Task goal: When the line with "ATOM 63 N N" appears below, start repeating lines exactly, and keep going through the line with "ATOM 102 C CA"; add nothing outside that span.

[Start of Attachment]

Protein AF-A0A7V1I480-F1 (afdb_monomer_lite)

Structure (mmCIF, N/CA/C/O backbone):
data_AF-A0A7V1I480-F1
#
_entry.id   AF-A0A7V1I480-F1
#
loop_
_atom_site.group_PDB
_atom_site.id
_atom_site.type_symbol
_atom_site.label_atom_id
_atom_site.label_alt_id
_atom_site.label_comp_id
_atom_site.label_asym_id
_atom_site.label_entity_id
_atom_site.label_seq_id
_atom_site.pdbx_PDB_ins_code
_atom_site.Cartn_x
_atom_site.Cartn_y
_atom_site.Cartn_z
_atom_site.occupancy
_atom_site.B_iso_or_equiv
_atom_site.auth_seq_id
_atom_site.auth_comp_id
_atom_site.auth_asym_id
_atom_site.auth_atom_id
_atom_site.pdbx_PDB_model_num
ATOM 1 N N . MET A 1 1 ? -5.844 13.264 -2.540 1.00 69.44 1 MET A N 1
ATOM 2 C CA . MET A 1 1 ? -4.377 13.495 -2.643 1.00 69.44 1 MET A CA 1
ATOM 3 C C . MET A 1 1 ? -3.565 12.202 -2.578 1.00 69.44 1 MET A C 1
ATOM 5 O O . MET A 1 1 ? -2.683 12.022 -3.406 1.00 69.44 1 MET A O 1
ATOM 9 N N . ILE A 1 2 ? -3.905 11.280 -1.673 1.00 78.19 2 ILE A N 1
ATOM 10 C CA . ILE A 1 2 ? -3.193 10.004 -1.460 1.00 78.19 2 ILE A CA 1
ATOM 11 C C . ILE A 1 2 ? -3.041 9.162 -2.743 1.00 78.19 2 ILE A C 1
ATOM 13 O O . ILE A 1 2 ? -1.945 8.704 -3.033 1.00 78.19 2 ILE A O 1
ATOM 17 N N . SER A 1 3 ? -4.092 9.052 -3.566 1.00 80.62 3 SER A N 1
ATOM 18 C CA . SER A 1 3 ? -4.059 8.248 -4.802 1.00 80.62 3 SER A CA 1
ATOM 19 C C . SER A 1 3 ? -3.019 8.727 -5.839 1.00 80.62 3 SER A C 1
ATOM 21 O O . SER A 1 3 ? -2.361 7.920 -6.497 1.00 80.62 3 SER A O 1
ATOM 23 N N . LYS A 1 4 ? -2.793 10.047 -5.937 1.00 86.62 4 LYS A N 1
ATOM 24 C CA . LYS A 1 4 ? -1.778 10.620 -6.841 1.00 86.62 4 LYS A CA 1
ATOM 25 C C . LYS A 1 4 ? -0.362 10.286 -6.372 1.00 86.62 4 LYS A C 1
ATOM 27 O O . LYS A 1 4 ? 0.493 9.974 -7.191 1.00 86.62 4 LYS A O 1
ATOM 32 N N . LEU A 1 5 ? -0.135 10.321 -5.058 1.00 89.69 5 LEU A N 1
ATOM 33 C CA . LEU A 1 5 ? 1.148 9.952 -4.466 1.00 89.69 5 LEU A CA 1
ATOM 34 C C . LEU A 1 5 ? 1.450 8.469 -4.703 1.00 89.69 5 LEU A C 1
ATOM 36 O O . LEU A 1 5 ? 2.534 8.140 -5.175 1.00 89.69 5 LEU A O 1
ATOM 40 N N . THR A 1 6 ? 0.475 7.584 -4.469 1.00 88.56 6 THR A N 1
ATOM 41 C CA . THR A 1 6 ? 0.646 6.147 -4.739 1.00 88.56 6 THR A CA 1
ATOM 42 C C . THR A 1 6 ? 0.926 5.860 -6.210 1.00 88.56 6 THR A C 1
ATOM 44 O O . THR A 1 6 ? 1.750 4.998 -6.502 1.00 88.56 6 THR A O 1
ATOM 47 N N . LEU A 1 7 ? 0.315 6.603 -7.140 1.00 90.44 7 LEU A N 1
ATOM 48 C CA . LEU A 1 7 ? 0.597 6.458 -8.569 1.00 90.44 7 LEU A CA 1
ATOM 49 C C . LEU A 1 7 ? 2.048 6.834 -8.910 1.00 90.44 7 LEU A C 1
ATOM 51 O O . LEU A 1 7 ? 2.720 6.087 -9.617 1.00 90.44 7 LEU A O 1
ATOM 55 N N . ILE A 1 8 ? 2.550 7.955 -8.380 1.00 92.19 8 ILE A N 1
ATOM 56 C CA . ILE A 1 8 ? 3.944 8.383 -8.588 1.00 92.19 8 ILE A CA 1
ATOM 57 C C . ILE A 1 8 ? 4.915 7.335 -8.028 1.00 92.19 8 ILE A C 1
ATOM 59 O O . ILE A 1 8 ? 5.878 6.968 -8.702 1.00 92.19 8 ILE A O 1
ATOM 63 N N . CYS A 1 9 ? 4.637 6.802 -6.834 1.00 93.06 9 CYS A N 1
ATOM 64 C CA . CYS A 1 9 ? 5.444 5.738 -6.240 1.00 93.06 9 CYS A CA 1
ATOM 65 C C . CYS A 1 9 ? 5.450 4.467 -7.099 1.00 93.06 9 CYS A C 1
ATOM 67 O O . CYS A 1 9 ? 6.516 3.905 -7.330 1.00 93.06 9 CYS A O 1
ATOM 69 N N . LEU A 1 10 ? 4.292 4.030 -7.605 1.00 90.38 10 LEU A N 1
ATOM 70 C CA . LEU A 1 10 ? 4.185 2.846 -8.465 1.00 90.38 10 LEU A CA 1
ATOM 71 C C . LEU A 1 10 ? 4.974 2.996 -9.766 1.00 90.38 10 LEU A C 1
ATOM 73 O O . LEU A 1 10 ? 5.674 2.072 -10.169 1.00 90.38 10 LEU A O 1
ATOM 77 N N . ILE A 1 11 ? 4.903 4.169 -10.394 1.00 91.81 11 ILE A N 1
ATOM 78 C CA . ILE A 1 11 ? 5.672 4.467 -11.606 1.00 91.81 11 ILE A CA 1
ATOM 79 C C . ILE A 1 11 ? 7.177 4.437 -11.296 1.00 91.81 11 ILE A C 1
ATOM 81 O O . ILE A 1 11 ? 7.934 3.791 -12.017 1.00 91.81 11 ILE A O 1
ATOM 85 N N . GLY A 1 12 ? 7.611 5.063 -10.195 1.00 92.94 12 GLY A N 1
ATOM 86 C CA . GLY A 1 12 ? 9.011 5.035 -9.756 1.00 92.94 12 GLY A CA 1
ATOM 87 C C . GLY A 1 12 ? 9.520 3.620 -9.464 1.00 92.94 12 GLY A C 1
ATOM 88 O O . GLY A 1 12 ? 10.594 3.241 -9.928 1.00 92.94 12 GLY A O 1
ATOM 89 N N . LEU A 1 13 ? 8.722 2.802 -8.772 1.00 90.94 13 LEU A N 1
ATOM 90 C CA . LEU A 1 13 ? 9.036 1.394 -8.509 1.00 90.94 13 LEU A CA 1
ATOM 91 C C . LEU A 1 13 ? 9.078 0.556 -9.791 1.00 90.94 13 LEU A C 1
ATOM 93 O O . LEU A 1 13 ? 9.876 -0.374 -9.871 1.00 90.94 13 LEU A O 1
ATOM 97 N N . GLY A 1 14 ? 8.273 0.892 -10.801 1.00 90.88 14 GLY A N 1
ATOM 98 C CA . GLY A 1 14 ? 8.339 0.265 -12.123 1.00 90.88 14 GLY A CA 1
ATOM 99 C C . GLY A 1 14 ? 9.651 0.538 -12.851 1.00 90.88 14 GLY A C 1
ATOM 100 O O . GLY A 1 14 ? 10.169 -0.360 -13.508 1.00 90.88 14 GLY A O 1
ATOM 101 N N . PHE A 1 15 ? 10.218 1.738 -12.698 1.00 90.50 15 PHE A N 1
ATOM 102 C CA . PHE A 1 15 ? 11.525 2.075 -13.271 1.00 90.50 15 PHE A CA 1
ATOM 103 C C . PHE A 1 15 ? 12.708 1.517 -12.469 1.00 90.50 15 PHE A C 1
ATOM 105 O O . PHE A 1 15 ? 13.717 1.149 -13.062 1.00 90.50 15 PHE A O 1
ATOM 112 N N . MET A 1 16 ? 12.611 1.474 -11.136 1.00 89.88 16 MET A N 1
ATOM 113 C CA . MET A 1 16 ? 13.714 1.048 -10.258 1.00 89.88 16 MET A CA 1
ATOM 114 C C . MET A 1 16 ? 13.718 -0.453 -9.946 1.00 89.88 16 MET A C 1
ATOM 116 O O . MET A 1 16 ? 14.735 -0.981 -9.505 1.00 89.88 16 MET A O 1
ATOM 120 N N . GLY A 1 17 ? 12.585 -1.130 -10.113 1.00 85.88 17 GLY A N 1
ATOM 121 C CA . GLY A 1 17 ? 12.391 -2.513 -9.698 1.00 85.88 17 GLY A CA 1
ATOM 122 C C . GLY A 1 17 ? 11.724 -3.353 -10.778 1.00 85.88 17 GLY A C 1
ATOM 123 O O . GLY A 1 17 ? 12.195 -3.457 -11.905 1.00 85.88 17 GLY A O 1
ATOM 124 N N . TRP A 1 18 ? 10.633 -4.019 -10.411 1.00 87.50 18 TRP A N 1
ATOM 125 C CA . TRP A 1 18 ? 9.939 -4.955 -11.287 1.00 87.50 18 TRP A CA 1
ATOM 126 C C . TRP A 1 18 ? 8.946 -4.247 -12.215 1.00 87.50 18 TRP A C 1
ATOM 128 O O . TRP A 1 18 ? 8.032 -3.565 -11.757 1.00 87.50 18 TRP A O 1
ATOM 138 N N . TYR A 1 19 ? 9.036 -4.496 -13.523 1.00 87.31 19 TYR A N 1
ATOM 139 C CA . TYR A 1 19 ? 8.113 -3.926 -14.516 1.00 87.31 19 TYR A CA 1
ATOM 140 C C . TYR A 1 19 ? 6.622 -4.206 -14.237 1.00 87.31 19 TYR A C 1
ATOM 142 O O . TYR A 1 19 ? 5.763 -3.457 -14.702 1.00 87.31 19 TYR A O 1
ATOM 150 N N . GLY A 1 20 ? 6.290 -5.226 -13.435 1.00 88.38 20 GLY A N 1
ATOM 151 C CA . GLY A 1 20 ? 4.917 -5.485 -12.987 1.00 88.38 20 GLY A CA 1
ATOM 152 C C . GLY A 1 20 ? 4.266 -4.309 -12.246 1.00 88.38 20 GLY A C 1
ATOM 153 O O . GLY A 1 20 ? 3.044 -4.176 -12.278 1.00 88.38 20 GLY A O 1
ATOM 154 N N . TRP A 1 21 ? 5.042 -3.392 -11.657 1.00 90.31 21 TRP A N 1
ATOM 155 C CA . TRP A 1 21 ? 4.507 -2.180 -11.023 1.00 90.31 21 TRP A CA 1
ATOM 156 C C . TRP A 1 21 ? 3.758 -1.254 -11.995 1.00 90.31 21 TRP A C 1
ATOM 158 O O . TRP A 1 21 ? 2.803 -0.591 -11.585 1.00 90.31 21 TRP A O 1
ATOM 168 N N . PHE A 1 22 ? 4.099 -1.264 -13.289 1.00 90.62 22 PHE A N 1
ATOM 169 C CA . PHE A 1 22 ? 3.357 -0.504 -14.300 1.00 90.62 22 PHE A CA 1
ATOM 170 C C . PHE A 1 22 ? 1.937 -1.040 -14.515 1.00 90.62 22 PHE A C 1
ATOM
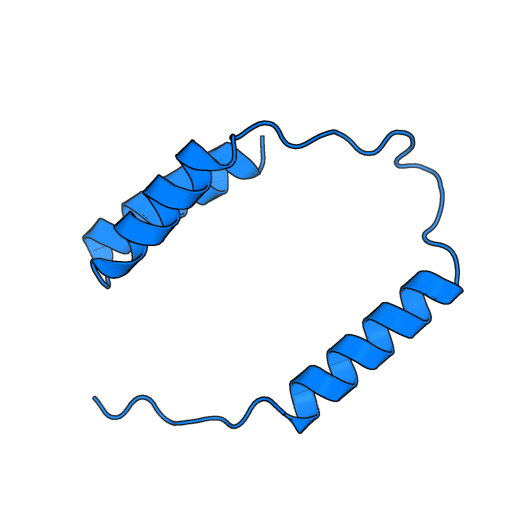 172 O O . PHE A 1 22 ? 1.019 -0.250 -14.726 1.00 90.62 22 PHE A O 1
ATOM 179 N N . VAL A 1 23 ? 1.726 -2.356 -14.398 1.00 93.69 23 VAL A N 1
ATOM 180 C CA . VAL A 1 23 ? 0.386 -2.965 -14.499 1.00 93.69 23 VAL A CA 1
ATOM 181 C C . VAL A 1 23 ? -0.519 -2.415 -13.399 1.00 93.69 23 VAL A C 1
ATOM 183 O O . VAL A 1 23 ? -1.643 -1.986 -13.658 1.00 93.69 23 VAL A O 1
ATOM 186 N N . TRP A 1 24 ? 0.001 -2.347 -12.174 1.00 90.88 24 TRP A N 1
ATOM 187 C CA . TRP A 1 24 ? -0.712 -1.782 -11.033 1.00 90.88 24 TRP A CA 1
ATOM 188 C C . TRP A 1 24 ? -0.953 -0.275 -11.177 1.00 90.88 24 TRP A C 1
ATOM 190 O O . TRP A 1 24 ? -2.034 0.196 -10.832 1.00 90.88 24 TRP A O 1
ATOM 200 N N . ALA A 1 25 ? 0.003 0.477 -11.735 1.00 91.75 25 ALA A N 1
ATOM 201 C CA . ALA A 1 25 ? -0.172 1.901 -12.031 1.00 91.75 25 ALA A CA 1
ATOM 202 C C . ALA A 1 25 ? -1.325 2.143 -13.024 1.00 91.75 25 ALA A C 1
ATOM 204 O O . ALA A 1 25 ? -2.174 3.004 -12.786 1.00 91.75 25 ALA A O 1
ATOM 205 N N . VAL A 1 26 ? -1.395 1.351 -14.100 1.00 93.75 26 VAL A N 1
ATOM 206 C CA . VAL A 1 26 ? -2.478 1.420 -15.096 1.00 93.75 26 VAL A CA 1
ATOM 207 C C . VAL A 1 26 ? -3.828 1.066 -14.472 1.00 93.75 26 VAL A C 1
ATOM 209 O O . VAL A 1 26 ? -4.805 1.785 -14.685 1.00 93.75 26 VAL A O 1
ATOM 212 N N . LEU A 1 27 ? -3.887 0.011 -13.654 1.00 91.62 27 LEU A N 1
ATOM 213 C CA . LEU A 1 27 ? -5.107 -0.365 -12.932 1.00 91.62 27 LEU A CA 1
ATOM 214 C C . LEU A 1 27 ? -5.609 0.761 -12.018 1.00 91.62 27 LEU A C 1
ATOM 216 O O . LEU A 1 27 ? -6.809 1.021 -11.975 1.00 91.62 27 LEU A O 1
ATOM 220 N N . LEU A 1 28 ? -4.705 1.459 -11.326 1.00 89.56 28 LEU A N 1
ATOM 221 C CA . LEU A 1 28 ? -5.053 2.586 -10.455 1.00 89.56 28 LEU A CA 1
ATOM 222 C C . LEU A 1 28 ? -5.637 3.770 -11.234 1.00 89.56 28 LEU A C 1
ATOM 224 O O . LEU A 1 28 ? -6.583 4.407 -10.773 1.00 89.56 28 LEU A O 1
ATOM 228 N N . ILE A 1 29 ? -5.102 4.049 -12.425 1.00 89.19 29 ILE A N 1
ATOM 229 C CA . ILE A 1 29 ? -5.655 5.071 -13.323 1.00 89.19 29 ILE A CA 1
ATOM 230 C C . ILE A 1 29 ? -7.061 4.663 -13.779 1.00 89.19 29 ILE A C 1
ATOM 232 O O . ILE A 1 29 ? -7.964 5.499 -13.772 1.00 89.19 29 ILE A O 1
ATOM 236 N N . PHE A 1 30 ? -7.259 3.386 -14.121 1.00 91.88 30 PHE A N 1
ATOM 237 C CA . PHE A 1 30 ? -8.549 2.864 -14.576 1.00 91.88 30 PHE A CA 1
ATOM 238 C C . PHE A 1 30 ? -9.629 2.884 -13.482 1.00 91.88 30 PHE A C 1
ATOM 240 O O . PHE A 1 30 ? -10.767 3.253 -13.756 1.00 91.88 30 PHE A O 1
ATOM 247 N N . LEU A 1 31 ? -9.281 2.542 -12.236 1.00 88.06 31 LEU A N 1
ATOM 248 C CA . LEU A 1 31 ? -10.204 2.597 -11.090 1.00 88.06 31 LEU A CA 1
ATOM 249 C C . LEU A 1 31 ? -10.
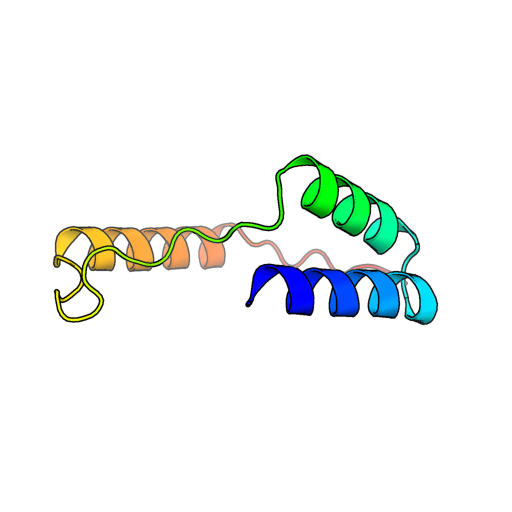563 4.030 -10.659 1.00 88.06 31 LEU A C 1
ATOM 251 O O . LEU A 1 31 ? -11.544 4.231 -9.944 1.00 88.06 31 LEU A O 1
ATOM 255 N N . GLY A 1 32 ? -9.787 5.019 -11.103 1.00 84.38 32 GLY A N 1
ATOM 256 C CA . GLY A 1 32 ? -9.968 6.421 -10.765 1.00 84.38 32 GLY A CA 1
ATOM 257 C 
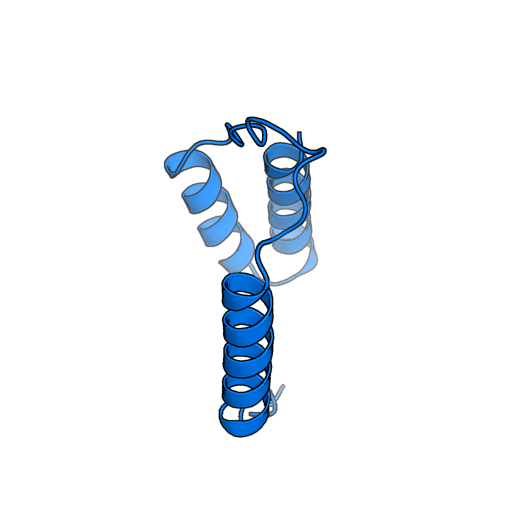C . GLY A 1 32 ? -9.144 6.858 -9.553 1.00 84.38 32 GLY A C 1
ATOM 258 O O . GLY A 1 32 ? -8.971 6.147 -8.566 1.00 84.38 32 GLY A O 1
ATOM 259 N N . LEU A 1 33 ? -8.642 8.094 -9.621 1.00 79.38 33 LEU A N 1
ATOM 260 C CA . LEU A 1 33 ? -7.756 8.676 -8.603 1.00 79.38 33 LEU A CA 1
ATOM 261 C C . LEU A 1 33 ? -8.502 9.512 -7.547 1.00 79.38 33 LEU A C 1
ATOM 263 O O . LEU A 1 33 ? -7.880 10.194 -6.722 1.00 79.38 33 LEU A O 1
ATOM 267 N N . HIS A 1 34 ? -9.835 9.516 -7.595 1.00 77.88 34 HIS A N 1
ATOM 268 C CA . HIS A 1 34 ? -10.660 10.274 -6.666 1.00 77.88 34 HIS A CA 1
ATOM 269 C C . HIS A 1 34 ? -10.843 9.465 -5.383 1.00 77.88 34 HIS A C 1
ATOM 271 O O . HIS A 1 34 ? -11.605 8.506 -5.343 1.00 77.88 34 HIS
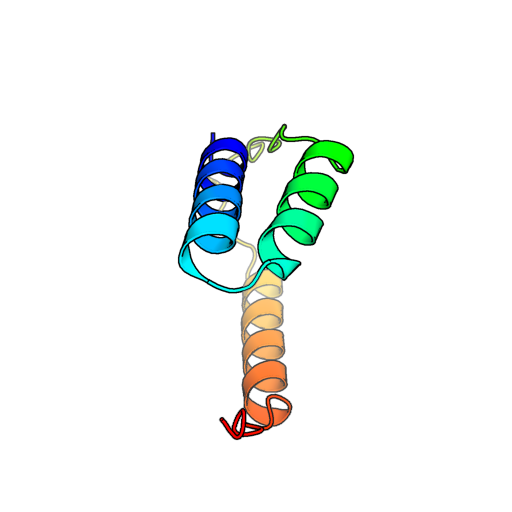 A O 1
ATOM 277 N N . HIS A 1 35 ? -10.128 9.854 -4.329 1.00 72.75 35 HIS A N 1
ATOM 278 C CA . HIS A 1 35 ? -10.368 9.304 -3.002 1.00 72.75 35 HIS A CA 1
ATOM 279 C C . HIS A 1 35 ? -11.542 10.071 -2.385 1.00 72.75 35 HIS A C 1
ATOM 281 O O . HIS A 1 35 ? -11.365 11.262 -2.121 1.00 72.75 35 HIS A O 1
ATOM 287 N N . PRO A 1 36 ? -12.709 9.443 -2.153 1.00 70.94 36 PRO A N 1
ATOM 288 C CA . PRO A 1 36 ? -13.790 10.101 -1.434 1.00 70.94 36 PRO A CA 1
ATOM 289 C C . PRO A 1 36 ? -13.305 10.419 -0.020 1.00 70.94 36 PRO A C 1
ATOM 291 O O . PRO A 1 36 ? -12.722 9.563 0.655 1.00 70.94 36 PRO A O 1
ATOM 294 N N . GLU A 1 37 ? -13.470 11.668 0.394 1.00 70.81 37 GLU A N 1
ATOM 295 C CA . GLU A 1 37 ? -13.098 12.098 1.736 1.00 70.81 37 GLU A CA 1
ATOM 296 C C . GLU A 1 37 ? -14.073 11.487 2.756 1.00 70.81 37 GLU A C 1
ATOM 298 O O . GLU A 1 37 ? -15.266 11.349 2.461 1.00 70.81 37 GLU A O 1
ATOM 303 N N . PRO A 1 38 ? -13.600 11.065 3.944 1.00 75.00 38 PRO A N 1
ATOM 304 C CA . PRO A 1 38 ? -14.492 10.612 5.004 1.00 75.00 38 PRO A CA 1
ATOM 305 C C . PRO A 1 38 ? -15.516 11.702 5.346 1.00 75.00 38 PRO A C 1
ATOM 307 O O . PRO A 1 38 ? -15.134 12.832 5.627 1.00 75.00 38 PRO A O 1
ATOM 310 N N . ILE A 1 39 ? -16.806 11.346 5.345 1.00 72.50 39 ILE A N 1
ATOM 311 C CA . ILE A 1 39 ? -17.931 12.277 5.569 1.00 72.50 39 ILE A CA 1
ATOM 312 C C . ILE A 1 39 ? -17.819 12.997 6.920 1.00 72.50 39 ILE A C 1
ATOM 314 O O . ILE A 1 39 ? -18.179 14.164 7.024 1.00 72.50 39 ILE A O 1
ATOM 318 N N . ASP A 1 40 ? -17.303 12.313 7.942 1.00 77.88 40 ASP A N 1
ATOM 319 C CA . ASP A 1 40 ? -16.995 12.923 9.230 1.00 77.88 40 ASP A CA 1
ATOM 320 C C . ASP A 1 40 ? -15.744 12.266 9.844 1.00 77.88 40 ASP A C 1
ATOM 322 O O . ASP A 1 40 ? -15.810 11.128 10.324 1.00 77.88 40 ASP A O 1
ATOM 326 N N . PRO A 1 41 ? -14.582 12.940 9.812 1.00 71.81 41 PRO A N 1
ATOM 327 C CA . PRO A 1 41 ? -13.347 12.425 10.394 1.00 71.81 41 PRO A CA 1
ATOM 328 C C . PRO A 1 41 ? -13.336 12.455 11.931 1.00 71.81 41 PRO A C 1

[End of Attachment]

Answer area:
ATOM 63 N N . CYS A 1 9 ? 4.637 6.802 -6.834 1.00 93.06 9 CYS A N 1
ATOM 64 C CA . CYS A 1 9 ? 5.444 5.738 -6.240 1.00 93.06 9 CYS A CA 1
ATOM 65 C C . CYS A 1 9 ? 5.450 4.467 -7.099 1.00 93.06 9 CYS A C 1
ATOM 67 O O . CYS A 1 9 ? 6.516 3.905 -7.330 1.00 93.06 9 CYS A O 1
ATOM 69 N N . LEU A 1 10 ? 4.292 4.030 -7.605 1.00 90.38 10 LEU A N 1
ATOM 70 C CA . LEU A 1 10 ? 4.185 2.846 -8.465 1.00 90.38 10 LEU A CA 1
ATOM 71 C C . LEU A 1 10 ? 4.974 2.996 -9.766 1.00 90.38 10 LEU A C 1
ATOM 73 O O . LEU A 1 10 ? 5.674 2.072 -10.169 1.00 90.38 10 LEU A O 1
ATOM 77 N N . ILE A 1 11 ? 4.903 4.169 -10.394 1.00 91.81 11 ILE A N 1
ATOM 78 C CA . ILE A 1 11 ? 5.672 4.467 -11.606 1.00 91.81 11 ILE A CA 1
ATOM 79 C C . ILE A 1 11 ? 7.177 4.437 -11.296 1.00 91.81 11 ILE A C 1
ATOM 81 O O . ILE A 1 11 ? 7.934 3.791 -12.017 1.00 91.81 11 ILE A O 1
ATOM 85 N N . GLY A 1 12 ? 7.611 5.063 -10.195 1.00 92.94 12 GLY A N 1
ATOM 86 C CA . GLY A 1 12 ? 9.011 5.035 -9.756 1.00 92.94 12 GLY A CA 1
ATOM 87 C C . GLY A 1 12 ? 9.520 3.620 -9.464 1.00 92.94 12 GLY A C 1
ATOM 88 O O . GLY A 1 12 ? 10.594 3.241 -9.928 1.00 92.94 12 GLY A O 1
ATOM 89 N N . LEU A 1 13 ? 8.722 2.802 -8.772 1.00 90.94 13 LEU A N 1
ATOM 90 C CA . LEU A 1 13 ? 9.036 1.394 -8.509 1.00 90.94 13 LEU A CA 1
ATOM 91 C C . LEU A 1 13 ? 9.078 0.556 -9.791 1.00 90.94 13 LEU A C 1
ATOM 93 O O . LEU A 1 13 ? 9.876 -0.374 -9.871 1.00 90.94 13 LEU A O 1
ATOM 97 N N . GLY A 1 14 ? 8.273 0.892 -10.801 1.00 90.88 14 GLY A N 1
ATOM 98 C CA . GLY A 1 14 ? 8.339 0.265 -12.123 1.00 90.88 14 GLY A CA 1
ATOM 99 C C . GLY A 1 14 ? 9.651 0.538 -12.851 1.00 90.88 14 GLY A C 1
ATOM 100 O O . GLY A 1 14 ? 10.169 -0.360 -13.508 1.00 90.88 14 GLY A O 1
ATOM 101 N N . PHE A 1 15 ? 10.218 1.738 -12.698 1.00 90.50 15 PHE A N 1
ATOM 102 C CA . PHE A 1 15 ? 11.525 2.075 -13.271 1.00 90.50 15 PHE A CA 1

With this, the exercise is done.